■ **Exercise**: Within the records that follow, find every line containing the string "RsuA". Copy those lines.

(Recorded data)
>>
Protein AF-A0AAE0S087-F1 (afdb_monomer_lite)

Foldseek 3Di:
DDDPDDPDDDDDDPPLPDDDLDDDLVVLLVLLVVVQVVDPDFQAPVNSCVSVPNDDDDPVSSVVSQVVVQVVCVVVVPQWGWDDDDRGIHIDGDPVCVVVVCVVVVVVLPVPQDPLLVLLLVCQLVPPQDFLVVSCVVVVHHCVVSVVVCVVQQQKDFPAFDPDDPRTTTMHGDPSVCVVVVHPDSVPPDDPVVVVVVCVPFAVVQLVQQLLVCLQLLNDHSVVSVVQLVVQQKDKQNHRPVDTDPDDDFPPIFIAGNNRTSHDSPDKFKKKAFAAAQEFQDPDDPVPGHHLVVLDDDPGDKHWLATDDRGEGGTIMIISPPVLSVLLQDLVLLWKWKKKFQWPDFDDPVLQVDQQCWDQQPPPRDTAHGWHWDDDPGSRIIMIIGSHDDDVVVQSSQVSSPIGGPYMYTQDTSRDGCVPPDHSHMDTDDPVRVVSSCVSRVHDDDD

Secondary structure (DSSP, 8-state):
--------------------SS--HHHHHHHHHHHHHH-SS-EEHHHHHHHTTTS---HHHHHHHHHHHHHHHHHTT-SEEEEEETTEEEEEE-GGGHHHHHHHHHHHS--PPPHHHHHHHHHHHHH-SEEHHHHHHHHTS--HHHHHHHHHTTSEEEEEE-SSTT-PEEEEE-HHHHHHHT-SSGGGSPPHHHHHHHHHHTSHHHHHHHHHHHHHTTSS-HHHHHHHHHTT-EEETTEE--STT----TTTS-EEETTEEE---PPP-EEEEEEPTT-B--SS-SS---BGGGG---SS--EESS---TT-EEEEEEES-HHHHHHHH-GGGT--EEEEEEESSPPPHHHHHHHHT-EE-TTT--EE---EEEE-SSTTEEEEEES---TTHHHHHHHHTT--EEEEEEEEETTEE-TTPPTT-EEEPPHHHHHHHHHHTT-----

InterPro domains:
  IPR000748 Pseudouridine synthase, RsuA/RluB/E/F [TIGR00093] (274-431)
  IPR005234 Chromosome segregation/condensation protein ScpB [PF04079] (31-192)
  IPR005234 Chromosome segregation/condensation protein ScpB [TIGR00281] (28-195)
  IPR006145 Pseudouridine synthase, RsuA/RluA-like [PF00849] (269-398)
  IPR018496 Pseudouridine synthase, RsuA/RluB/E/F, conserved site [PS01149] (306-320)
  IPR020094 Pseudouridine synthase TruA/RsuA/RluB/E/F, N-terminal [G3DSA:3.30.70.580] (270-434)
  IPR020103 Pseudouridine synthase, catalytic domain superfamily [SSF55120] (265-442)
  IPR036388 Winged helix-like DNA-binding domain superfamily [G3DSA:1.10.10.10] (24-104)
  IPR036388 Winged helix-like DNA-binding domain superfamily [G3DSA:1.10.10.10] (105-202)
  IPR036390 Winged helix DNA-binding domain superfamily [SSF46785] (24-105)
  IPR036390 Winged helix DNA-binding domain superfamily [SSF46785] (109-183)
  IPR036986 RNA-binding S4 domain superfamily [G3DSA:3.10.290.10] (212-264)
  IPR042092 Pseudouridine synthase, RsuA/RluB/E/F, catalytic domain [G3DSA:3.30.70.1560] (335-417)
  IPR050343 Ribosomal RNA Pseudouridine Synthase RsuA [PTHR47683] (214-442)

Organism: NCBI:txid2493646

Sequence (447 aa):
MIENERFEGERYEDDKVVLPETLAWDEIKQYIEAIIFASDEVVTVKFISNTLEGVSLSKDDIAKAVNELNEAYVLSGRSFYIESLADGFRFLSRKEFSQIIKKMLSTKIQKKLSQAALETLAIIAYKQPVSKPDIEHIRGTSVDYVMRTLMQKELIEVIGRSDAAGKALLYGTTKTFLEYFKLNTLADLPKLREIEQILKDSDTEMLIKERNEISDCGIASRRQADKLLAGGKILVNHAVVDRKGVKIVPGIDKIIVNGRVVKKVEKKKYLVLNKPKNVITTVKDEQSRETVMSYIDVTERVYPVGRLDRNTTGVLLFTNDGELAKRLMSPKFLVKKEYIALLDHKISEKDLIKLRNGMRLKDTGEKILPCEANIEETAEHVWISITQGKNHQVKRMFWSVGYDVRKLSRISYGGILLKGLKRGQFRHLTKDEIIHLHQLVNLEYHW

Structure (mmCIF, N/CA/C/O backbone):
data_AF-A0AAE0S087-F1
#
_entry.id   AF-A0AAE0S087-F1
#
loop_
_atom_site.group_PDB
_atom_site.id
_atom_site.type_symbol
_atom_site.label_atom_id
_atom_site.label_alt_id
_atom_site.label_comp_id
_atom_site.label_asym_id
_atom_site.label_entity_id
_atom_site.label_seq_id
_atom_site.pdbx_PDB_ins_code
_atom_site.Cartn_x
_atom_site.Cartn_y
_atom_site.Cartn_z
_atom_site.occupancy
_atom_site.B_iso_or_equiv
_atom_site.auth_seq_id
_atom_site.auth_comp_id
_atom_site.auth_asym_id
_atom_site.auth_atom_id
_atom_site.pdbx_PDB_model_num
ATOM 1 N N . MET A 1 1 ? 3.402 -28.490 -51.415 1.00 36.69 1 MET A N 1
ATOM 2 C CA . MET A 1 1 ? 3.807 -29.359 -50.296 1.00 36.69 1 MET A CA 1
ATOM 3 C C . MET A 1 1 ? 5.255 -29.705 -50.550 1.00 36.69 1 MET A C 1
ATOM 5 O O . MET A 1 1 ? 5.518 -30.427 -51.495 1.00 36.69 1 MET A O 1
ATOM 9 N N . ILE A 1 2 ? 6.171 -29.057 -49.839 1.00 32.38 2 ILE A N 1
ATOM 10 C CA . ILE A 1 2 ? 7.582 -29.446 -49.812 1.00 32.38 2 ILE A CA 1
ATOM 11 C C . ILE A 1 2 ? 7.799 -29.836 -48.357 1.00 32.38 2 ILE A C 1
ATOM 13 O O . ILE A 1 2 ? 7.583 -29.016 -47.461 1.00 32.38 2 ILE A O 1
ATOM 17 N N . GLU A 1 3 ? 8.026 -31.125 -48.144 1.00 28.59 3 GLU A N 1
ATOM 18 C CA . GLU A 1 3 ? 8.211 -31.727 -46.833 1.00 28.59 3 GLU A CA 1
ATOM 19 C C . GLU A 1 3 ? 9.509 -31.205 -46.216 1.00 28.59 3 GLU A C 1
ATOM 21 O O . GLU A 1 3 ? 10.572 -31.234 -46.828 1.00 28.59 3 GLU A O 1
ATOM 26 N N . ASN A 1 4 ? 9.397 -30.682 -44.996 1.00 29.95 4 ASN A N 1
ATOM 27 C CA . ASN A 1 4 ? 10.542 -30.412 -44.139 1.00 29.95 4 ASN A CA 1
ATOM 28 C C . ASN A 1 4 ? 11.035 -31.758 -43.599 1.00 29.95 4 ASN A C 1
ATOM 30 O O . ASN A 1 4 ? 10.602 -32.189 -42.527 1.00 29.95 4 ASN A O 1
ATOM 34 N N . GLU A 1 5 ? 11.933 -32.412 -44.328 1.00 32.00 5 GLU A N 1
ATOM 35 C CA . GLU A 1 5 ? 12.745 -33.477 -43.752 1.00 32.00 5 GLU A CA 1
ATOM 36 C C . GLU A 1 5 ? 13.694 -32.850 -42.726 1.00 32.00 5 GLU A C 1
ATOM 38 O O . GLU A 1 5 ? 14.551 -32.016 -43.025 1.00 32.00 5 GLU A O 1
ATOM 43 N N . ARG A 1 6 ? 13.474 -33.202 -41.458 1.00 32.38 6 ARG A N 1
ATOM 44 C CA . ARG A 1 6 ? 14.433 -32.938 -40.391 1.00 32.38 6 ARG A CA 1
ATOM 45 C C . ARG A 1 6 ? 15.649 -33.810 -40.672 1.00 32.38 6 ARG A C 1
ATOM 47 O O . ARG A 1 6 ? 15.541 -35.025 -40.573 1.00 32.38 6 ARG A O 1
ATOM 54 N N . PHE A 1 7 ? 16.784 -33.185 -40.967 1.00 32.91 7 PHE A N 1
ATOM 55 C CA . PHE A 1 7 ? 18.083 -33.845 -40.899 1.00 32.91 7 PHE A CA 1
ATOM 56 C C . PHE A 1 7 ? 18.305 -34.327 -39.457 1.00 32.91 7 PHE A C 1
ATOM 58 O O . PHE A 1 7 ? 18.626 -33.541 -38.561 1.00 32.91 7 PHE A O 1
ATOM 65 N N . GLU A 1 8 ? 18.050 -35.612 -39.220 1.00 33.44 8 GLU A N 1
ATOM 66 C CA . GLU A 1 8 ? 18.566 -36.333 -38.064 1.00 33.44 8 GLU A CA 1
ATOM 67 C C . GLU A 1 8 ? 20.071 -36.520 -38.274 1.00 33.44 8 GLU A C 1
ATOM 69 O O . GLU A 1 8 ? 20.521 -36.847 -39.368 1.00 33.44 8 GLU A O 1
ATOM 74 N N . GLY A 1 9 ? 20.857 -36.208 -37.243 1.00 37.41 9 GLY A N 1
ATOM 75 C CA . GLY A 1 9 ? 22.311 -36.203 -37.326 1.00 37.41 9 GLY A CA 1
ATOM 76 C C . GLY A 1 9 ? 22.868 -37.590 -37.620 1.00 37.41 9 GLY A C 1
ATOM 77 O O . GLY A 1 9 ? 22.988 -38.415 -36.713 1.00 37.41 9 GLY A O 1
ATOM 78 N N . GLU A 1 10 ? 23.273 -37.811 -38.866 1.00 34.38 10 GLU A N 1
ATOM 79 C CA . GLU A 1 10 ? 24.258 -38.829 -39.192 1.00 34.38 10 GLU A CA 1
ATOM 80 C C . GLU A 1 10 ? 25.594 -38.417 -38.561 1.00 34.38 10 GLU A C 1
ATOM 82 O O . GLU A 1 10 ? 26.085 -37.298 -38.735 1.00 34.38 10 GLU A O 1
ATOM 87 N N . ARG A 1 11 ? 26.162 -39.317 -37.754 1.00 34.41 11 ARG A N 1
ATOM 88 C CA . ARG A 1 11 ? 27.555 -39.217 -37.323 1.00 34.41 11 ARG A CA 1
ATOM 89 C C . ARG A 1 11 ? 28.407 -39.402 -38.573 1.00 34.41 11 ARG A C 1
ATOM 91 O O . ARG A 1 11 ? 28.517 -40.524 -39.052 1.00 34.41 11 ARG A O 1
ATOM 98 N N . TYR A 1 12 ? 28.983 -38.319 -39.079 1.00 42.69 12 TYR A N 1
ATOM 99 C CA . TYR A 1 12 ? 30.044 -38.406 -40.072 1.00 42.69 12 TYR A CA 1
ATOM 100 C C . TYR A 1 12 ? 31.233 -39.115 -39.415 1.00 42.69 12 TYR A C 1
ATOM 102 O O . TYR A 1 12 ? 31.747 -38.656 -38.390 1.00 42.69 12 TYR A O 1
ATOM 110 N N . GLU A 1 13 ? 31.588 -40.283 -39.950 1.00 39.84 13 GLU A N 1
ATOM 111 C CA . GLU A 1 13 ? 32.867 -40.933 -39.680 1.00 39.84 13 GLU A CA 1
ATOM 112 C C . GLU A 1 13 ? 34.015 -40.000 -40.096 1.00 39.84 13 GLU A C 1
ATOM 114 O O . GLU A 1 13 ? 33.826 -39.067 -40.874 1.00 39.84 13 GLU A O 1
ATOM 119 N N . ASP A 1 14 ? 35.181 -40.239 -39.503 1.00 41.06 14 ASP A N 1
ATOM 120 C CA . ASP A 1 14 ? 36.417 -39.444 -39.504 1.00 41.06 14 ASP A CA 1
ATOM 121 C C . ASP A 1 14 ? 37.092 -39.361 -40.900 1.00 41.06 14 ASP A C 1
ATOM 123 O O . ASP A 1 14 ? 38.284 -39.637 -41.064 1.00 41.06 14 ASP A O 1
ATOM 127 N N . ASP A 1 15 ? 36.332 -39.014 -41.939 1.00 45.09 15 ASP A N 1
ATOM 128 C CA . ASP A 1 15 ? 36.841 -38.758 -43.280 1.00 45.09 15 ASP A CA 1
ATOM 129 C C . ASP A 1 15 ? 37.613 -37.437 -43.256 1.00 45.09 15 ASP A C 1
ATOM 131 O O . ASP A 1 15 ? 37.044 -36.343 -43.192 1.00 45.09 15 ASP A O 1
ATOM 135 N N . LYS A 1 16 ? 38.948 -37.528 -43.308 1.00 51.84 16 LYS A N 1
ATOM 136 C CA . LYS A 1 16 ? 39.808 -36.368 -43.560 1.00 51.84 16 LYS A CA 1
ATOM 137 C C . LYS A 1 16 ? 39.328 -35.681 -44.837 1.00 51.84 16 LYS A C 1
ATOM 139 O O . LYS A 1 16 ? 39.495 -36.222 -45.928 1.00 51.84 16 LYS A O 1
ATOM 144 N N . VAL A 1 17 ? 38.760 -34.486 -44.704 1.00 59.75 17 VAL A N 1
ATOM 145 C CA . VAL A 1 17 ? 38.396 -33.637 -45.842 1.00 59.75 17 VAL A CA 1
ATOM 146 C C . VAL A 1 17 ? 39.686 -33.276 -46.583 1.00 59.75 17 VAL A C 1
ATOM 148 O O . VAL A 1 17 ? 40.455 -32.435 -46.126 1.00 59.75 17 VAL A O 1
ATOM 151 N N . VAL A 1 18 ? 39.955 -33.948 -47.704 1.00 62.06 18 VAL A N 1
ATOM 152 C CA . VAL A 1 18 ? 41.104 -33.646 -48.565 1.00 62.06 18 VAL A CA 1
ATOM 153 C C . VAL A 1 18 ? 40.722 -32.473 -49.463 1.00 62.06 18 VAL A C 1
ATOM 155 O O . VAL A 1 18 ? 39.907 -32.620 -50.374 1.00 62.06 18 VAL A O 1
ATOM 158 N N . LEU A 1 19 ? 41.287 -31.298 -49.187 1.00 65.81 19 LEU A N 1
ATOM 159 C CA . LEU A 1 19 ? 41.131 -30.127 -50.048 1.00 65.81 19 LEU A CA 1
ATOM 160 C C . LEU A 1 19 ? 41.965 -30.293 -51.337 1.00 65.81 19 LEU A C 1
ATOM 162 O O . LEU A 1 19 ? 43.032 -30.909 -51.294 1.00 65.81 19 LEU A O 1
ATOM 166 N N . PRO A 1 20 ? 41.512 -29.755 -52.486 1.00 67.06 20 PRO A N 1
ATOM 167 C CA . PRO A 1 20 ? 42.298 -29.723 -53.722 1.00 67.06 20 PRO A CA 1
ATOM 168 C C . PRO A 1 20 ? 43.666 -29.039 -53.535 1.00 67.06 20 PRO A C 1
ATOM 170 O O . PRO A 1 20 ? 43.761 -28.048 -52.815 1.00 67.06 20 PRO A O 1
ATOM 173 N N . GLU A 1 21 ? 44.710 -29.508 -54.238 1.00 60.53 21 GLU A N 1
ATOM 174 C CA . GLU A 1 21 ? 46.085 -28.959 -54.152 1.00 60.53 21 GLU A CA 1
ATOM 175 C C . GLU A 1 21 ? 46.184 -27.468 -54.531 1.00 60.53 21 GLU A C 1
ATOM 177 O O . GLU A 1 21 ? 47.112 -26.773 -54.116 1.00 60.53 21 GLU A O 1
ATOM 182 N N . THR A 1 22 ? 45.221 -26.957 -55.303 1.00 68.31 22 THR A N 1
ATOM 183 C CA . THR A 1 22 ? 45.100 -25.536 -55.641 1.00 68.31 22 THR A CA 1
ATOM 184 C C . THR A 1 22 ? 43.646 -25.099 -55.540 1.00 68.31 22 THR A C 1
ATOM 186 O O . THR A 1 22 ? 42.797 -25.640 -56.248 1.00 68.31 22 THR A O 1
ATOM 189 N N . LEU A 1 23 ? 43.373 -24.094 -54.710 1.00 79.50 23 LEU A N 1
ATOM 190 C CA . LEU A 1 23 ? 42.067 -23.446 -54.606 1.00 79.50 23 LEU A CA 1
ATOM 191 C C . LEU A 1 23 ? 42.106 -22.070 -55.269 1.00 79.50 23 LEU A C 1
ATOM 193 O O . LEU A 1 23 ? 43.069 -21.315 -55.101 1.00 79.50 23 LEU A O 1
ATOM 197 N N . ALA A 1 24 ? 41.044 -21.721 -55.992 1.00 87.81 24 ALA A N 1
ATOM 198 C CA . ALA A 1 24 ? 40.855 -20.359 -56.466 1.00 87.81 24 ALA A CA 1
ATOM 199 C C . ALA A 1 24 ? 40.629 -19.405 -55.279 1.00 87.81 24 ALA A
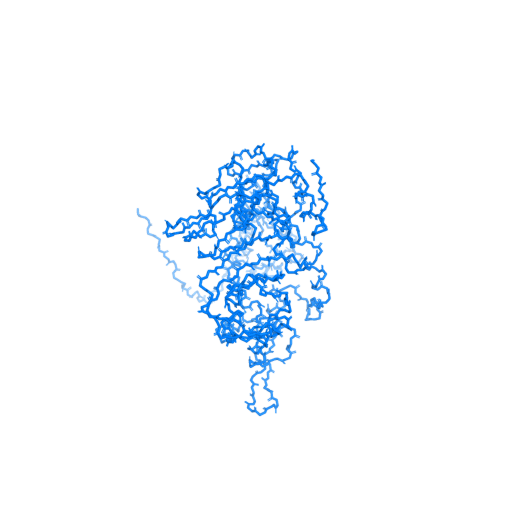 C 1
ATOM 201 O O . ALA A 1 24 ? 40.109 -19.787 -54.231 1.00 87.81 24 ALA A O 1
ATOM 202 N N . TRP A 1 25 ? 40.974 -18.125 -55.444 1.00 90.44 25 TRP A N 1
ATOM 203 C CA . TRP A 1 25 ? 40.836 -17.131 -54.370 1.00 90.44 25 TRP A CA 1
ATOM 204 C C . TRP A 1 25 ? 39.396 -16.989 -53.852 1.00 90.44 25 TRP A C 1
ATOM 206 O O . TRP A 1 25 ? 39.172 -16.819 -52.654 1.00 90.44 25 TRP A O 1
ATOM 216 N N . ASP A 1 26 ? 38.406 -17.106 -54.738 1.00 88.44 26 ASP A N 1
ATOM 217 C CA . ASP A 1 26 ? 36.996 -17.070 -54.344 1.00 88.44 26 ASP A CA 1
ATOM 218 C C . ASP A 1 26 ? 36.580 -18.304 -53.530 1.00 88.44 26 ASP A C 1
ATOM 220 O O . ASP A 1 26 ? 35.798 -18.168 -52.590 1.00 88.44 26 ASP A O 1
ATOM 224 N N . GLU A 1 27 ? 37.148 -19.478 -53.814 1.00 88.56 27 GLU A N 1
ATOM 225 C CA . GLU A 1 27 ? 36.921 -20.693 -53.022 1.00 88.56 27 GLU A CA 1
ATOM 226 C C . GLU A 1 27 ? 37.554 -20.551 -51.635 1.00 88.56 27 GLU A C 1
ATOM 228 O O . GLU A 1 27 ? 36.906 -20.828 -50.629 1.00 88.56 27 GLU A O 1
ATOM 233 N N . ILE A 1 28 ? 38.780 -20.020 -51.555 1.00 90.44 28 ILE A N 1
ATOM 234 C CA . ILE A 1 28 ? 39.458 -19.727 -50.282 1.00 90.44 28 ILE A CA 1
ATOM 235 C C . ILE A 1 28 ? 38.595 -18.810 -49.406 1.00 90.44 28 ILE A C 1
ATOM 237 O O . ILE A 1 28 ? 38.405 -19.087 -48.220 1.00 90.44 28 ILE A O 1
ATOM 241 N N . LYS A 1 29 ? 38.021 -17.745 -49.983 1.00 93.81 29 LYS A N 1
ATOM 242 C CA . LYS A 1 29 ? 37.096 -16.854 -49.265 1.00 93.81 29 LYS A CA 1
ATOM 243 C C . LYS A 1 29 ? 35.873 -17.604 -48.739 1.00 93.81 29 LYS A C 1
ATOM 245 O O . LYS A 1 29 ? 35.525 -17.425 -47.576 1.00 93.81 29 LYS A O 1
ATOM 250 N N . GLN A 1 30 ? 35.254 -18.457 -49.554 1.00 92.75 30 GLN A N 1
ATOM 251 C CA . GLN A 1 30 ? 34.087 -19.247 -49.142 1.00 92.75 30 GLN A CA 1
ATOM 252 C C . GLN A 1 30 ? 34.417 -20.233 -48.015 1.00 92.75 30 GLN A C 1
ATOM 254 O O . GLN A 1 30 ? 33.645 -20.366 -47.067 1.00 92.75 30 GLN A O 1
ATOM 259 N N . TYR A 1 31 ? 35.582 -20.882 -48.062 1.00 92.81 31 TYR A N 1
ATOM 260 C CA . TYR A 1 31 ? 36.025 -21.768 -46.988 1.00 92.81 31 TYR A CA 1
ATOM 261 C C . TYR A 1 31 ? 36.284 -21.012 -45.679 1.00 92.81 31 TYR A C 1
ATOM 263 O O . TYR A 1 31 ? 35.837 -21.447 -44.617 1.00 92.81 31 TYR A O 1
ATOM 271 N N . ILE A 1 32 ? 36.953 -19.856 -45.740 1.00 92.94 32 ILE A N 1
ATOM 272 C CA . ILE A 1 32 ? 37.173 -18.997 -44.566 1.00 92.94 32 ILE A CA 1
ATOM 273 C C . ILE A 1 32 ? 35.832 -18.512 -43.993 1.00 92.94 32 ILE A C 1
ATOM 275 O O . ILE A 1 32 ? 35.629 -18.568 -42.778 1.00 92.94 32 ILE A O 1
ATOM 279 N N . GLU A 1 33 ? 34.901 -18.080 -44.851 1.00 95.12 33 GLU A N 1
ATOM 280 C CA . GLU A 1 33 ? 33.541 -17.694 -44.460 1.00 95.12 33 GLU A CA 1
ATOM 281 C C . GLU A 1 33 ? 32.839 -18.835 -43.713 1.00 95.12 33 GLU A C 1
ATOM 283 O O . GLU A 1 33 ? 32.330 -18.625 -42.611 1.00 95.12 33 GLU A O 1
ATOM 288 N N . ALA A 1 34 ? 32.866 -20.048 -44.270 1.00 92.31 34 ALA A N 1
ATOM 289 C CA . ALA A 1 34 ? 32.223 -21.223 -43.692 1.00 92.31 34 ALA A CA 1
ATOM 290 C C . ALA A 1 34 ? 32.805 -21.599 -42.320 1.00 92.31 34 ALA A C 1
ATOM 292 O O . ALA A 1 34 ? 32.046 -21.845 -41.379 1.00 92.31 34 ALA A O 1
ATOM 293 N N . ILE A 1 35 ? 34.136 -21.585 -42.177 1.00 89.88 35 ILE A N 1
ATOM 294 C CA . ILE A 1 35 ? 34.816 -21.893 -40.910 1.00 89.88 35 ILE A CA 1
ATOM 295 C C . ILE A 1 35 ? 34.411 -20.890 -39.823 1.00 89.88 35 ILE A C 1
ATOM 297 O O . ILE A 1 35 ? 34.066 -21.282 -38.708 1.00 89.88 35 ILE A O 1
ATOM 301 N N . ILE A 1 36 ? 34.425 -19.591 -40.137 1.00 91.12 36 ILE A N 1
ATOM 302 C CA . ILE A 1 36 ? 34.068 -18.548 -39.167 1.00 91.12 36 ILE A CA 1
ATOM 303 C C . ILE A 1 36 ? 32.565 -18.598 -38.848 1.00 91.12 36 ILE A C 1
ATOM 305 O O . ILE A 1 36 ? 32.173 -18.331 -37.713 1.00 91.12 36 ILE A O 1
ATOM 309 N N . PHE A 1 37 ? 31.721 -18.951 -39.823 1.00 91.94 37 PHE A N 1
ATOM 310 C CA . PHE A 1 37 ? 30.266 -19.039 -39.662 1.00 91.94 37 PHE A CA 1
ATOM 311 C C . PHE A 1 37 ? 29.842 -20.187 -38.746 1.00 91.94 37 PHE A C 1
ATOM 313 O O . PHE A 1 37 ? 28.908 -20.031 -37.959 1.00 91.94 37 PHE A O 1
ATOM 320 N N . ALA A 1 38 ? 30.530 -21.325 -38.833 1.00 84.38 38 ALA A N 1
ATOM 321 C CA . ALA A 1 38 ? 30.226 -22.509 -38.037 1.00 84.38 38 ALA A CA 1
ATOM 322 C C . ALA A 1 38 ? 30.565 -22.350 -36.541 1.00 84.38 38 ALA A C 1
ATOM 324 O O . ALA A 1 38 ? 30.043 -23.103 -35.719 1.00 84.38 38 ALA A O 1
ATOM 325 N N . SER A 1 39 ? 31.411 -21.380 -36.178 1.00 79.31 39 SER A N 1
ATOM 326 C CA . SER A 1 39 ? 31.864 -21.150 -34.802 1.00 79.31 39 SER A CA 1
ATOM 327 C C . SER A 1 39 ? 31.010 -20.118 -34.060 1.00 79.31 39 SER A C 1
ATOM 329 O O . SER A 1 39 ? 30.724 -19.025 -34.556 1.00 79.31 39 SER A O 1
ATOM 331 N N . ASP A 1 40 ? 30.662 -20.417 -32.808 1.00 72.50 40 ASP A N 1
<<
■ **Task response**:
  IPR000748 Pseudouridine synthase, RsuA/RluB/E/F [TIGR00093] (274-431)
  IPR006145 Pseudouridine synthase, RsuA/RluA-like [PF00849] (269-398)
  IPR018496 Pseudouridine synthase, RsuA/RluB/E/F, conserved site [PS01149] (306-320)
  IPR020094 Pseudouridine synthase TruA/RsuA/RluB/E/F, N-terminal [G3DSA:3.30.70.580] (270-434)
  IPR042092 Pseudouridine synthase, RsuA/RluB/E/F, catalytic domain [G3DSA:3.30.70.1560] (335-417)
  IPR050343 Ribosomal RNA Pseudouridine Synthase RsuA [PTHR47683] (214-442)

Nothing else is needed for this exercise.